People with low levels of Vitamin K have less healthy lungs: Study
People with low levels of Vitamin K in their blood are more likely to have poor lung function and to say they suffer with asthma, chronic obstructive pulmonary disease (COPD), and wheezing, according to a new study published on Thursday.
New Delhi, People with low levels of Vitamin K in their blood are more likely to have poor lung function and to say they suffer with asthma, chronic obstructive pulmonary disease (COPD), and wheezing, according to a new study published on Thursday.
Vitamin K is found in leafy green vegetables, vegetable oils, and cereal grains.
It plays a role in blood clotting, and so helps the body to heal wounds, but researchers know very little about its role in lung health.
The new findings, published in the ERJ Open Research journal, do not alter the current advice on Vitamin K intake, but they do support further research to see if some people could benefit from taking its supplements.
"To our knowledge, this is the first study on Vitamin K and lung function in a large general population. Our results suggest that Vitamin K could play a part in keeping our lungs healthy," said researcher Dr Torkil Jespersen.

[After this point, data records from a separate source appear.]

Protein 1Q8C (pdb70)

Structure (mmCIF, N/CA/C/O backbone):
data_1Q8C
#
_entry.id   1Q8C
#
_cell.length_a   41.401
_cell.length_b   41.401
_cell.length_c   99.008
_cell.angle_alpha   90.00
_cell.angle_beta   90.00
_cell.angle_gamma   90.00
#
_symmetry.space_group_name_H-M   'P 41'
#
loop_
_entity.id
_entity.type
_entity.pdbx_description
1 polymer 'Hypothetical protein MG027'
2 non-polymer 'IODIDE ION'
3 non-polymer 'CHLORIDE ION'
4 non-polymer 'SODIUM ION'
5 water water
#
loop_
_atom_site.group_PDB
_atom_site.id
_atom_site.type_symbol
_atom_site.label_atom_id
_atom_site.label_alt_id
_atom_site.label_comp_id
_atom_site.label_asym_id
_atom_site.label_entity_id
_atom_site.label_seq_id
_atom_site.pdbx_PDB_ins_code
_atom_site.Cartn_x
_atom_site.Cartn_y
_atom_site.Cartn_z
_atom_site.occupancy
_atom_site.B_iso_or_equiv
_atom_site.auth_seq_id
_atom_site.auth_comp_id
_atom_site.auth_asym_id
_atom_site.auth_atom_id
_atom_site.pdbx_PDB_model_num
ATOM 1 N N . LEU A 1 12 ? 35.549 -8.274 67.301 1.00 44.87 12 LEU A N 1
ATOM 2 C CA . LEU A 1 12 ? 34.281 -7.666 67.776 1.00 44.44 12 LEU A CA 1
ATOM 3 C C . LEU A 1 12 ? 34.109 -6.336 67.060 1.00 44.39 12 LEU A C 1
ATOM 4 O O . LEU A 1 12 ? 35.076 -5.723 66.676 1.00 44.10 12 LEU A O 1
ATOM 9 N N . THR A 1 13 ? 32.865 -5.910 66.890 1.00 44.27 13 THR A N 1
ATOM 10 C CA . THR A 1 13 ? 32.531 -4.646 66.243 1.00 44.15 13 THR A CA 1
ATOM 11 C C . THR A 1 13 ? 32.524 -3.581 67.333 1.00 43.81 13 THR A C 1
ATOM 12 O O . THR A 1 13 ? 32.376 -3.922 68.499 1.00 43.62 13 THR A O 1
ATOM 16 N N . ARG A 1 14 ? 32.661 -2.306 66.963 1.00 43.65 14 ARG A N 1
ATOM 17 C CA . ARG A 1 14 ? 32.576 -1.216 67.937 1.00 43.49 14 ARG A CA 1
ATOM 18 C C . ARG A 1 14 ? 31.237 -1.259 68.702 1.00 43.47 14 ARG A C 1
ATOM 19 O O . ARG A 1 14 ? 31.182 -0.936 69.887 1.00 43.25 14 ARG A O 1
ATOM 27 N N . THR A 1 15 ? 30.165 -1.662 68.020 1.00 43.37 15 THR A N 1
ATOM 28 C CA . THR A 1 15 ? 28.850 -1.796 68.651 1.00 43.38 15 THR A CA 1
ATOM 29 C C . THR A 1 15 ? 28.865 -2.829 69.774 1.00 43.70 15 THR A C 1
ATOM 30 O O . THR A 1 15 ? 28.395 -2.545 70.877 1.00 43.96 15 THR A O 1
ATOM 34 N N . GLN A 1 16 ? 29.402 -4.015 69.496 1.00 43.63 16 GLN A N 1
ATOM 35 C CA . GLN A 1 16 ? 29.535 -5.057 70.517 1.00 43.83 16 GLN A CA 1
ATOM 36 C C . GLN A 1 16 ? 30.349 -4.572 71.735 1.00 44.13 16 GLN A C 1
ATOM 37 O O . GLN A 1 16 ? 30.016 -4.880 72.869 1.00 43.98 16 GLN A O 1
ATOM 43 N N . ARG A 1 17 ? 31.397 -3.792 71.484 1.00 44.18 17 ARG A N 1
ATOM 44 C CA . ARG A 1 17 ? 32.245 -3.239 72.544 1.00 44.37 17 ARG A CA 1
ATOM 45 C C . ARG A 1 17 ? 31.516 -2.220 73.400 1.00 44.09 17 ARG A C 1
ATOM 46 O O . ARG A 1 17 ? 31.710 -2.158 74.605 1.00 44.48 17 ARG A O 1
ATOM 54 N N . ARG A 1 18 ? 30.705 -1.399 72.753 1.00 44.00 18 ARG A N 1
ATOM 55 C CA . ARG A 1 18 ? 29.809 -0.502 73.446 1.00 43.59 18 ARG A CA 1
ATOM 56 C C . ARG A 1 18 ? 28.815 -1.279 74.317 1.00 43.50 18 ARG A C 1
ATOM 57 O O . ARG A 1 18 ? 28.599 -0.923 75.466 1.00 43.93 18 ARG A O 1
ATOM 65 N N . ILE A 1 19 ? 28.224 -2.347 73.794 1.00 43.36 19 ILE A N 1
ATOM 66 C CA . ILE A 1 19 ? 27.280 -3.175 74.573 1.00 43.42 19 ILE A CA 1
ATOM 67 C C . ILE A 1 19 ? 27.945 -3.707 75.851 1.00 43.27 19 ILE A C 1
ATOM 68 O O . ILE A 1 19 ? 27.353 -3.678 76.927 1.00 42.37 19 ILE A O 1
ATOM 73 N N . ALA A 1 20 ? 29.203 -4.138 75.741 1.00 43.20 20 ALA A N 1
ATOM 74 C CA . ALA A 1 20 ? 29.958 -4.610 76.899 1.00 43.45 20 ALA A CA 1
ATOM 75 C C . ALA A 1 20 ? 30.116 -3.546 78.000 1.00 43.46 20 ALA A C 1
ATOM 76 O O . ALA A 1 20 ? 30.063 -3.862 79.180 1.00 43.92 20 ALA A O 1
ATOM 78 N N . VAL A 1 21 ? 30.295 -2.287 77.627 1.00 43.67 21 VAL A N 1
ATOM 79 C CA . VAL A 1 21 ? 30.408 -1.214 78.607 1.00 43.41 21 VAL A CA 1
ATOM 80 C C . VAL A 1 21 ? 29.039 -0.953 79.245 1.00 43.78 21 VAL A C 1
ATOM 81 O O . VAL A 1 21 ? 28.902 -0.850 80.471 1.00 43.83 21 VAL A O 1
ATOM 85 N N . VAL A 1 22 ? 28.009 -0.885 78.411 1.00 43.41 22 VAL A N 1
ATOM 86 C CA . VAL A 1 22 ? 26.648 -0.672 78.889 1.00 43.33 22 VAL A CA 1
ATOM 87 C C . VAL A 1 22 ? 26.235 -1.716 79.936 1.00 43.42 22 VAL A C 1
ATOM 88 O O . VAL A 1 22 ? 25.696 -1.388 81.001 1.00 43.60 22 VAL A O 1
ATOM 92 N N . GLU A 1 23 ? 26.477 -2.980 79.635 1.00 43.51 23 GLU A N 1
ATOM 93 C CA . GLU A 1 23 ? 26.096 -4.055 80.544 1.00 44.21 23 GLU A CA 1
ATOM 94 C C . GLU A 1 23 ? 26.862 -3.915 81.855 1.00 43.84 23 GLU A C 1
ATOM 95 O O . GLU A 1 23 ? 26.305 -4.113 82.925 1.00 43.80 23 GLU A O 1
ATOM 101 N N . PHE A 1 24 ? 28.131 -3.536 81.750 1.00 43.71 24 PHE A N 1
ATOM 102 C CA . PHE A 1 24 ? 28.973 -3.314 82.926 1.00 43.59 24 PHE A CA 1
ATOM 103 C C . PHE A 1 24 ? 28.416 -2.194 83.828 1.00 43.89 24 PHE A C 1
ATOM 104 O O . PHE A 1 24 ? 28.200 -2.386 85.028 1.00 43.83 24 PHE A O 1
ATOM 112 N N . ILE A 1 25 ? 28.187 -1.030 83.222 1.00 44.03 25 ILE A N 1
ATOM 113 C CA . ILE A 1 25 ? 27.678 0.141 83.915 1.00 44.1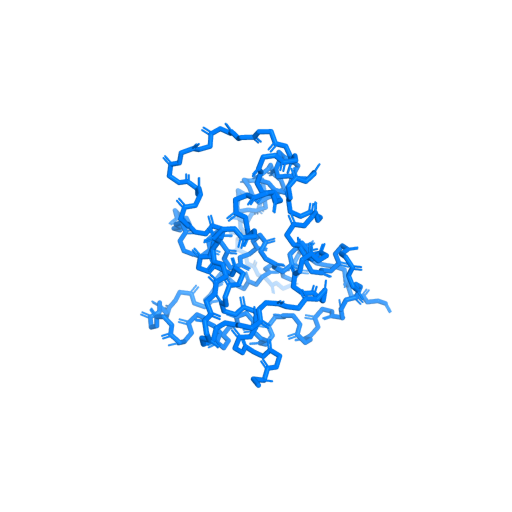4 25 ILE A CA 1
ATOM 114 C C . ILE A 1 25 ? 26.362 -0.276 84.585 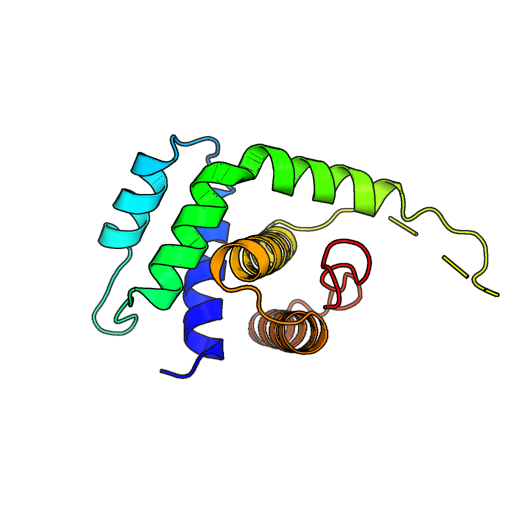1.00 44.06 25 ILE A C 1
ATOM 115 O O . ILE A 1 25 ? 26.184 -0.072 85.779 1.00 44.40 25 ILE A O 1
ATOM 120 N N . PHE A 1 26 ? 25.482 -0.915 83.815 1.00 43.82 26 PHE A N 1
ATOM 121 C CA . PHE A 1 26 ? 24.187 -1.396 84.297 1.00 43.84 26 PHE A CA 1
ATOM 122 C C . PHE A 1 26 ? 24.289 -2.182 85.596 1.00 43.95 26 PHE A C 1
ATOM 123 O O . PHE A 1 26 ? 23.474 -1.983 86.500 1.00 43.34 26 PHE A O 1
ATOM 131 N N . SER A 1 27 ? 25.267 -3.092 85.656 1.00 44.04 27 SER A N 1
ATOM 132 C CA . SER A 1 27 ? 25.447 -3.985 86.796 1.00 44.01 27 SER A CA 1
ATOM 133 C C . SER A 1 27 ? 25.898 -3.231 88.030 1.00 44.19 27 SER A C 1
ATOM 134 O O . SER A 1 27 ? 25.684 -3.701 89.148 1.00 44.44 27 SER A O 1
ATOM 137 N N . LEU A 1 28 ? 26.522 -2.073 87.817 1.00 44.00 28 LEU A N 1
ATOM 138 C CA . LEU A 1 28 ? 27.009 -1.206 88.880 1.00 44.00 28 LEU A CA 1
ATOM 139 C C . LEU A 1 28 ? 25.945 -0.257 89.423 1.00 44.28 28 LEU A C 1
ATOM 140 O O . LEU A 1 28 ? 26.017 0.151 90.592 1.00 43.54 28 LEU A O 1
ATOM 145 N N . LEU A 1 29 ? 24.959 0.117 88.603 1.00 44.25 29 LEU A N 1
ATOM 146 C CA . LEU A 1 29 ? 23.997 1.127 89.057 1.00 44.28 29 LEU A CA 1
ATOM 147 C C . LEU A 1 29 ? 23.114 0.676 90.215 1.00 44.09 29 LEU A C 1
ATOM 148 O O . LEU A 1 29 ? 22.501 1.504 90.863 1.00 44.47 29 LEU A O 1
ATOM 153 N N . PHE A 1 30 ? 23.078 -0.623 90.489 1.00 44.12 30 PHE A N 1
ATOM 154 C CA . PHE A 1 30 ? 22.307 -1.173 91.592 1.00 44.37 30 PHE A CA 1
ATOM 155 C C . PHE A 1 30 ? 22.982 -0.964 92.953 1.00 44.48 30 PHE A C 1
ATOM 156 O O . PHE A 1 30 ? 22.334 -1.082 93.988 1.00 44.70 30 PHE A O 1
ATOM 164 N N . PHE A 1 31 ? 24.279 -0.669 92.942 1.00 44.81 31 PHE A N 1
ATOM 165 C CA . PHE A 1 31 ? 25.122 -0.654 94.138 1.00 45.14 31 PHE A CA 1
ATOM 166 C C . PHE A 1 31 ? 26.064 0.556 94.224 1.00 45.72 31 PHE A C 1
ATOM 167 O O . PHE A 1 31 ? 27.214 0.441 94.702 1.00 46.17 31 PHE A O 1
ATOM 175 N N . LEU A 1 32 ? 25.625 1.716 93.761 1.00 45.89 32 LEU A N 1
ATOM 176 C CA . LEU A 1 32 ? 26.555 2.843 93.743 1.00 46.12 32 LEU A CA 1
ATOM 177 C C . LEU A 1 32 ? 26.576 3.518 95.119 1.00 45.86 32 LEU A C 1
ATOM 178 O O . LEU A 1 32 ? 25.677 3.284 95.928 1.00 46.29 32 LEU A O 1
ATOM 183 N N . PRO A 1 33 ? 27.594 4.318 95.439 1.00 45.48 33 PRO A N 1
ATOM 184 C CA . PRO A 1 33 ? 28.753 4.678 94.615 1.00 45.14 33 PRO A CA 1
ATOM 185 C C . PRO A 1 33 ? 29.955 3.822 94.967 1.00 44.79 33 PRO A C 1
ATOM 186 O O . PRO A 1 33 ? 29.992 3.276 96.076 1.00 44.17 33 PRO A O 1
ATOM 190 N N . LYS A 1 34 ? 30.911 3.727 94.040 1.00 44.33 34 LYS A N 1
ATOM 191 C CA . LYS A 1 34 ? 32.181 3.043 94.254 1.00 43.87 34 LYS A CA 1
ATOM 192 C C . LYS A 1 34 ? 33.248 4.041 93.884 1.00 43.58 34 LYS A C 1
ATOM 193 O O . LYS A 1 34 ? 33.011 4.897 93.038 1.00 43.40 34 LYS A O 1
ATOM 199 N N . GLU A 1 35 ? 34.432 3.922 94.475 1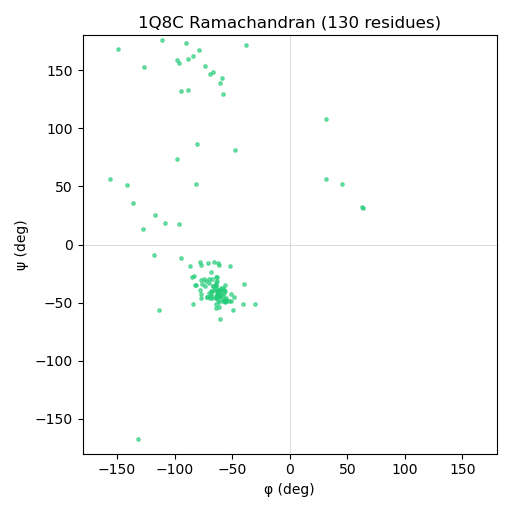.00 43.48 35 GLU A N 1
ATOM 200 C CA . GLU A 1 35 ? 35.531 4.811 94.120 1.00 43.58 35 GLU A CA 1
ATOM 201 C C . GLU A 1 35 ? 35.973 4.538 92.667 1.00 43.16 35 GLU A C 1
ATOM 202 O O . GLU A 1 35 ? 35.893 3.409 92.187 1.00 42.75 35 GLU A O 1
ATOM 208 N N . ALA A 1 36 ? 36.436 5.587 91.988 1.00 43.09 36 ALA A N 1
ATOM 209 C CA . ALA A 1 36 ? 36.832 5.527 90.576 1.00 43.21 36 ALA A CA 1
ATOM 210 C C . ALA A 1 36 ? 37.797 4.399 90.227 1.00 43.08 36 ALA A C 1
ATOM 211 O O . ALA A 1 36 ? 37.571 3.666 89.253 1.00 42.46 36 ALA A O 1
ATOM 213 N N . GLU A 1 37 ? 38.869 4.243 91.004 1.00 42.78 37 GLU A N 1
ATOM 214 C CA . GLU A 1 37 ? 39.845 3.209 90.679 1.00 43.53 37 GLU A CA 1
ATOM 215 C C . GLU A 1 37 ? 39.280 1.810 90.936 1.00 43.37 37 GLU A C 1
ATOM 216 O O . GLU A 1 37 ? 39.609 0.873 90.236 1.00 43.48 37 GLU A O 1
ATOM 222 N N . VAL A 1 38 ? 38.377 1.699 91.900 1.00 43.30 38 VAL A N 1
ATOM 223 C CA . VAL A 1 38 ? 37.682 0.450 92.159 1.00 42.83 38 VAL A CA 1
ATOM 224 C C . VAL A 1 38 ? 36.851 0.002 90.939 1.00 42.76 38 VAL A C 1
ATOM 225 O O . VAL A 1 38 ? 36.919 -1.156 90.570 1.00 42.11 38 VAL A O 1
ATOM 229 N N . ILE A 1 39 ? 36.113 0.914 90.303 1.00 42.93 39 ILE A N 1
ATOM 230 C CA . ILE A 1 39 ? 35.306 0.581 89.133 1.00 43.24 39 ILE A CA 1
ATOM 231 C C . ILE A 1 39 ? 36.199 0.146 87.970 1.00 43.65 39 ILE A C 1
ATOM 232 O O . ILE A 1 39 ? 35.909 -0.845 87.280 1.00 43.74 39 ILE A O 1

The study was done by a team of Danish researchers at Copenhagen University Hospital and the University of Copenhagen. It involved a group of 4,092 people aged between 24 and 77 years living in Copenhagen.
Study participants took part in lung function testing, called spirometry, gave blood samples and answered questionnaires on their health and lifestyle.

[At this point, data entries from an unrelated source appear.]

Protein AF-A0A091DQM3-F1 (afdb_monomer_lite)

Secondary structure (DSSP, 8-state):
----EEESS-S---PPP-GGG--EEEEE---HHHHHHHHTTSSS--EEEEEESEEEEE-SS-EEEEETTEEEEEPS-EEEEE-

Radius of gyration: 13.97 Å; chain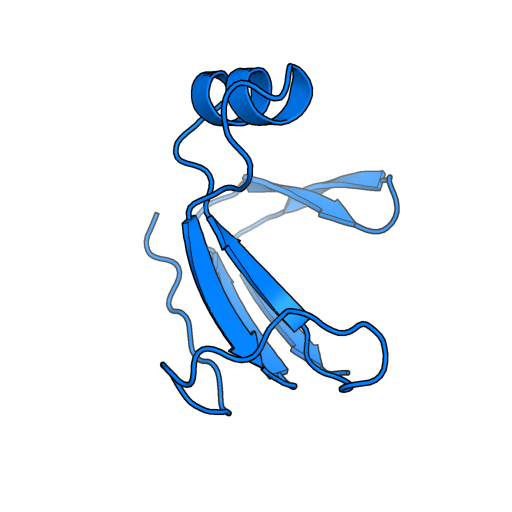s: 1; bounding box: 31×31×30 Å

Foldseek 3Di:
DDWPKDAPDDDDDPDDDDPPPLKDWDFDAPDPVSVVCCVVVVDVGGHTDDIHQKIKTFDPAFDWDDDPRDIDTDGGDIDIDGD

Sequence (83 aa):
MSVDKSCTDKVLKSSNPYLSDQLMEVVGLEGAMEMGQIYTGLKSAGRRLAQCSSVLIRTSKSLPMQIDGEPWMQTPCTVSVKL

Organism: Fukomys damarensis (NCBI:txid885580)

Structure (mmCIF, N/CA/C/O backbone):
data_AF-A0A091DQM3-F1
#
_entry.id   AF-A0A091DQM3-F1
#
loop_
_atom_site.group_PDB
_atom_site.id
_atom_site.type_symbol
_atom_site.label_atom_id
_atom_site.label_alt_id
_atom_site.label_comp_id
_atom_site.label_asym_id
_atom_site.label_entity_id
_atom_site.label_seq_id
_atom_site.pdbx_PDB_ins_code
_atom_site.Cartn_x
_atom_site.Cartn_y
_atom_site.Cartn_z
_atom_site.occupancy
_atom_site.B_iso_or_equiv
_atom_site.auth_seq_id
_atom_site.auth_comp_id
_atom_site.auth_asym_id
_atom_site.auth_atom_id
_atom_site.pdbx_PDB_model_num
ATOM 1 N N . MET A 1 1 ? -0.996 4.061 -14.542 1.00 39.25 1 MET A N 1
ATOM 2 C CA . MET A 1 1 ? -0.969 2.849 -13.698 1.00 39.25 1 MET A CA 1
ATOM 3 C C . MET A 1 1 ? -2.415 2.422 -13.524 1.00 39.25 1 MET A C 1
ATOM 5 O O . MET A 1 1 ? -3.128 3.055 -12.757 1.00 39.25 1 MET A O 1
ATOM 9 N N . SER A 1 2 ? -2.893 1.463 -14.315 1.00 38.12 2 SER A N 1
ATOM 10 C CA . SER A 1 2 ? -4.260 0.963 -14.149 1.00 38.12 2 SER A CA 1
ATOM 11 C C . SER A 1 2 ? -4.226 -0.062 -13.029 1.00 38.12 2 SER A C 1
ATOM 13 O O . SER A 1 2 ? -3.839 -1.204 -13.242 1.00 38.12 2 SER A O 1
ATOM 15 N N . VAL A 1 3 ? -4.508 0.393 -11.811 1.00 50.31 3 VAL A N 1
ATOM 16 C CA . VAL A 1 3 ? -4.858 -0.520 -10.727 1.00 50.31 3 VAL A CA 1
ATOM 17 C C . VAL A 1 3 ? -6.335 -0.815 -10.920 1.00 50.31 3 VAL A C 1
ATOM 19 O O . VAL A 1 3 ? -7.162 0.062 -10.654 1.00 50.31 3 VAL A O 1
ATOM 22 N N . ASP A 1 4 ? -6.647 -2.014 -11.403 1.00 51.78 4 ASP A N 1
ATOM 23 C CA . ASP A 1 4 ? -8.013 -2.530 -11.381 1.00 51.78 4 ASP A CA 1
ATOM 24 C C . ASP A 1 4 ? -8.354 -2.780 -9.910 1.00 51.78 4 ASP A C 1
ATOM 26 O O . ASP A 1 4 ? -7.916 -3.763 -9.313 1.00 51.78 4 ASP A O 1
ATOM 30 N N . LYS A 1 5 ? -9.033 -1.809 -9.291 1.00 54.66 5 LYS A N 1
ATOM 31 C CA . LYS A 1 5 ? -9.434 -1.866 -7.885 1.00 54.66 5 LYS A CA 1
ATOM 32 C C . LYS A 1 5 ? -10.770 -2.576 -7.811 1.00 54.66 5 LYS A C 1
ATOM 34 O O . LYS A 1 5 ? -11.785 -2.005 -8.197 1.00 54.66 5 LYS A O 1
ATOM 39 N N . SER A 1 6 ? -10.764 -3.796 -7.293 1.00 56.25 6 SER A N 1
ATOM 40 C CA . SER A 1 6 ? -11.990 -4.473 -6.885 1.00 56.25 6 SER A CA 1
ATOM 41 C C . SER A 1 6 ? -11.988 -4.573 -5.366 1.00 56.25 6 SER A C 1
ATOM 43 O O . SER A 1 6 ? -11.117 -5.214 -4.781 1.00 56.25 6 SER A O 1
ATOM 45 N N . CYS A 1 7 ? -12.933 -3.882 -4.741 1.00 57.12 7 CYS A N 1
ATOM 46 C CA . CYS A 1 7 ? -13.154 -3.839 -3.301 1.00 57.12 7 CYS A CA 1
ATOM 47 C C . CYS A 1 7 ? -14.577 -4.359 -3.097 1.00 57.12 7 CYS A C 1
ATOM 49 O O . CYS A 1 7 ? -15.521 -3.822 -3.679 1.00 57.12 7 CYS A O 1
ATOM 51 N N . THR A 1 8 ? -14.719 -5.471 -2.376 1.00 55.66 8 THR A N 1
ATOM 52 C CA . THR A 1 8 ? -16.001 -6.186 -2.262 1.00 55.66 8 THR A CA 1
ATOM 53 C C . THR A 1 8 ? -16.989 -5.503 -1.323 1.00 55.66 8 THR A C 1
ATOM 55 O O . THR A 1 8 ? -18.180 -5.781 -1.411 1.00 55.66 8 THR A O 1
ATOM 58 N N . ASP A 1 9 ? -16.532 -4.541 -0.516 1.00 51.62 9 ASP A N 1
ATOM 59 C CA . ASP A 1 9 ? -17.375 -3.821 0.433 1.00 51.62 9 ASP A CA 1
ATOM 60 C C . ASP A 1 9 ? -17.361 -2.313 0.165 1.00 51.62 9 ASP A C 1
ATOM 62 O O . ASP A 1 9 ? -16.367 -1.625 0.348 1.00 51.62 9 ASP A O 1
ATOM 66 N N . LYS A 1 10 ? -18.515 -1.825 -0.299 1.00 52.28 10 LYS A N 1
ATOM 67 C CA . LYS A 1 10 ? -19.004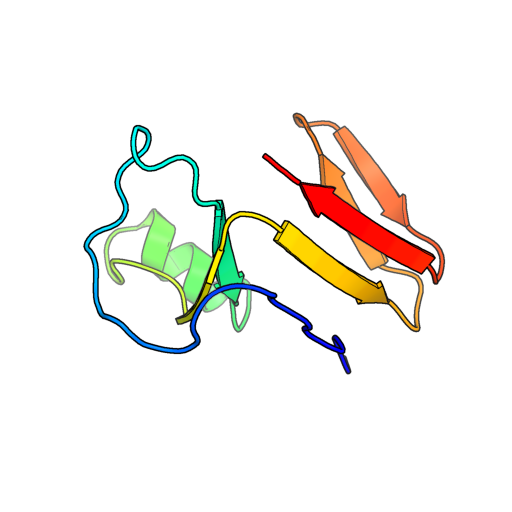 -0.436 -0.254 1.00 52.28 10 LYS A CA 1
ATOM 68 C C . LYS A 1 10 ? -17.986 0.667 -0.569 1.00 52.28 10 LYS A C 1
ATOM 70 O O . LYS A 1 10 ? -17.411 1.316 0.300 1.00 52.28 10 LYS A O 1
ATOM 75 N N . VAL A 1 11 ? -17.969 1.046 -1.842 1.00 54.53 11 VAL A N 1
ATOM 76 C CA . VAL A 1 11 ? -17.616 2.409 -2.247 1.00 54.53 11 VAL A CA 1
ATOM 77 C C . VAL A 1 11 ? -18.623 3.380 -1.598 1.00 54.53 11 VAL A C 1
ATOM 79 O O . VAL A 1 11 ? -19.811 3.344 -1.905 1.00 54.53 11 VAL A O 1
ATOM 82 N N . LEU A 1 12 ? -18.118 4.235 -0.699 1.00 52.69 12 LEU A N 1
ATOM 83 C CA . LEU A 1 12 ? -18.761 5.421 -0.104 1.00 52.69 12 LEU A CA 1
ATOM 84 C C . LEU A 1 12 ? -19.845 5.183 0.975 1.00 52.69 12 LEU A C 1
ATOM 86 O O . LEU A 1 12 ? -21.026 5.461 0.780 1.00 52.69 12 LEU A O 1
ATOM 90 N N . LYS A 1 13 ? -19.422 4.861 2.203 1.00 47.34 13 LYS A N 1
ATOM 91 C CA . LYS A 1 13 ? -19.946 5.573 3.385 1.00 47.34 13 LYS A CA 1
ATOM 92 C C . LYS A 1 13 ? -18.764 6.135 4.165 1.00 47.34 13 LYS A C 1
ATOM 94 O O . LYS A 1 13 ? -17.827 5.417 4.474 1.00 47.34 13 LYS A O 1
ATOM 99 N N . SER A 1 14 ? -18.807 7.438 4.422 1.00 58.66 14 SER A N 1
ATOM 100 C CA . SER A 1 14 ? -17.824 8.210 5.185 1.00 58.66 14 SER A CA 1
ATOM 101 C C . SER A 1 14 ? -17.818 7.786 6.665 1.00 58.66 14 SER A C 1
ATOM 103 O O . SER A 1 14 ? -18.276 8.532 7.528 1.00 58.66 14 SER A O 1
ATOM 105 N N . SER A 1 15 ? -17.353 6.577 6.975 1.00 65.19 15 SER A N 1
ATOM 106 C CA . SER A 1 15 ? -16.957 6.200 8.333 1.00 65.19 15 SER A CA 1
ATOM 107 C C . SER A 1 15 ? -15.575 6.769 8.620 1.00 65.19 15 SER A C 1
ATOM 109 O O . SER A 1 15 ? -14.700 6.781 7.747 1.00 65.19 15 SER A O 1
ATOM 111 N N . ASN A 1 16 ? -15.388 7.271 9.839 1.00 80.69 16 ASN A N 1
ATOM 112 C CA . ASN A 1 16 ? -14.055 7.601 10.322 1.00 80.69 16 ASN A CA 1
ATOM 113 C C . ASN A 1 16 ? -13.221 6.306 10.349 1.00 80.69 16 ASN A C 1
ATOM 115 O O . ASN A 1 16 ? -13.789 5.267 10.683 1.00 80.69 16 ASN A O 1
ATOM 119 N N . PRO A 1 17 ? -11.928 6.329 9.997 1.00 79.62 17 PRO A N 1
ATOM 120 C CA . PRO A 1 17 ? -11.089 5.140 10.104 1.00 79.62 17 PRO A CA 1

The blood tests included a marker of low levels of Vitamin K in the body. Spirometry measures the amount of air a person can breathe out in one second (forced expiratory volume or FEV1) and the total volume of air they can breathe in one forced breath (forced vital capacity or FVC).
The researchers found that people with markers of low levels of Vitamin K had lower FEV1 and lower FVC on average. People with lower levels of Vitamin K were also more likely to say they had COPD, asthma, or wheezing.
"On their own, our findings do not alter current recommendations for Vitamin K intake, but they do suggest that we need more research on whether some people, such as those with lung disease, could benefit from vitamin K supplementation," said Jespersen.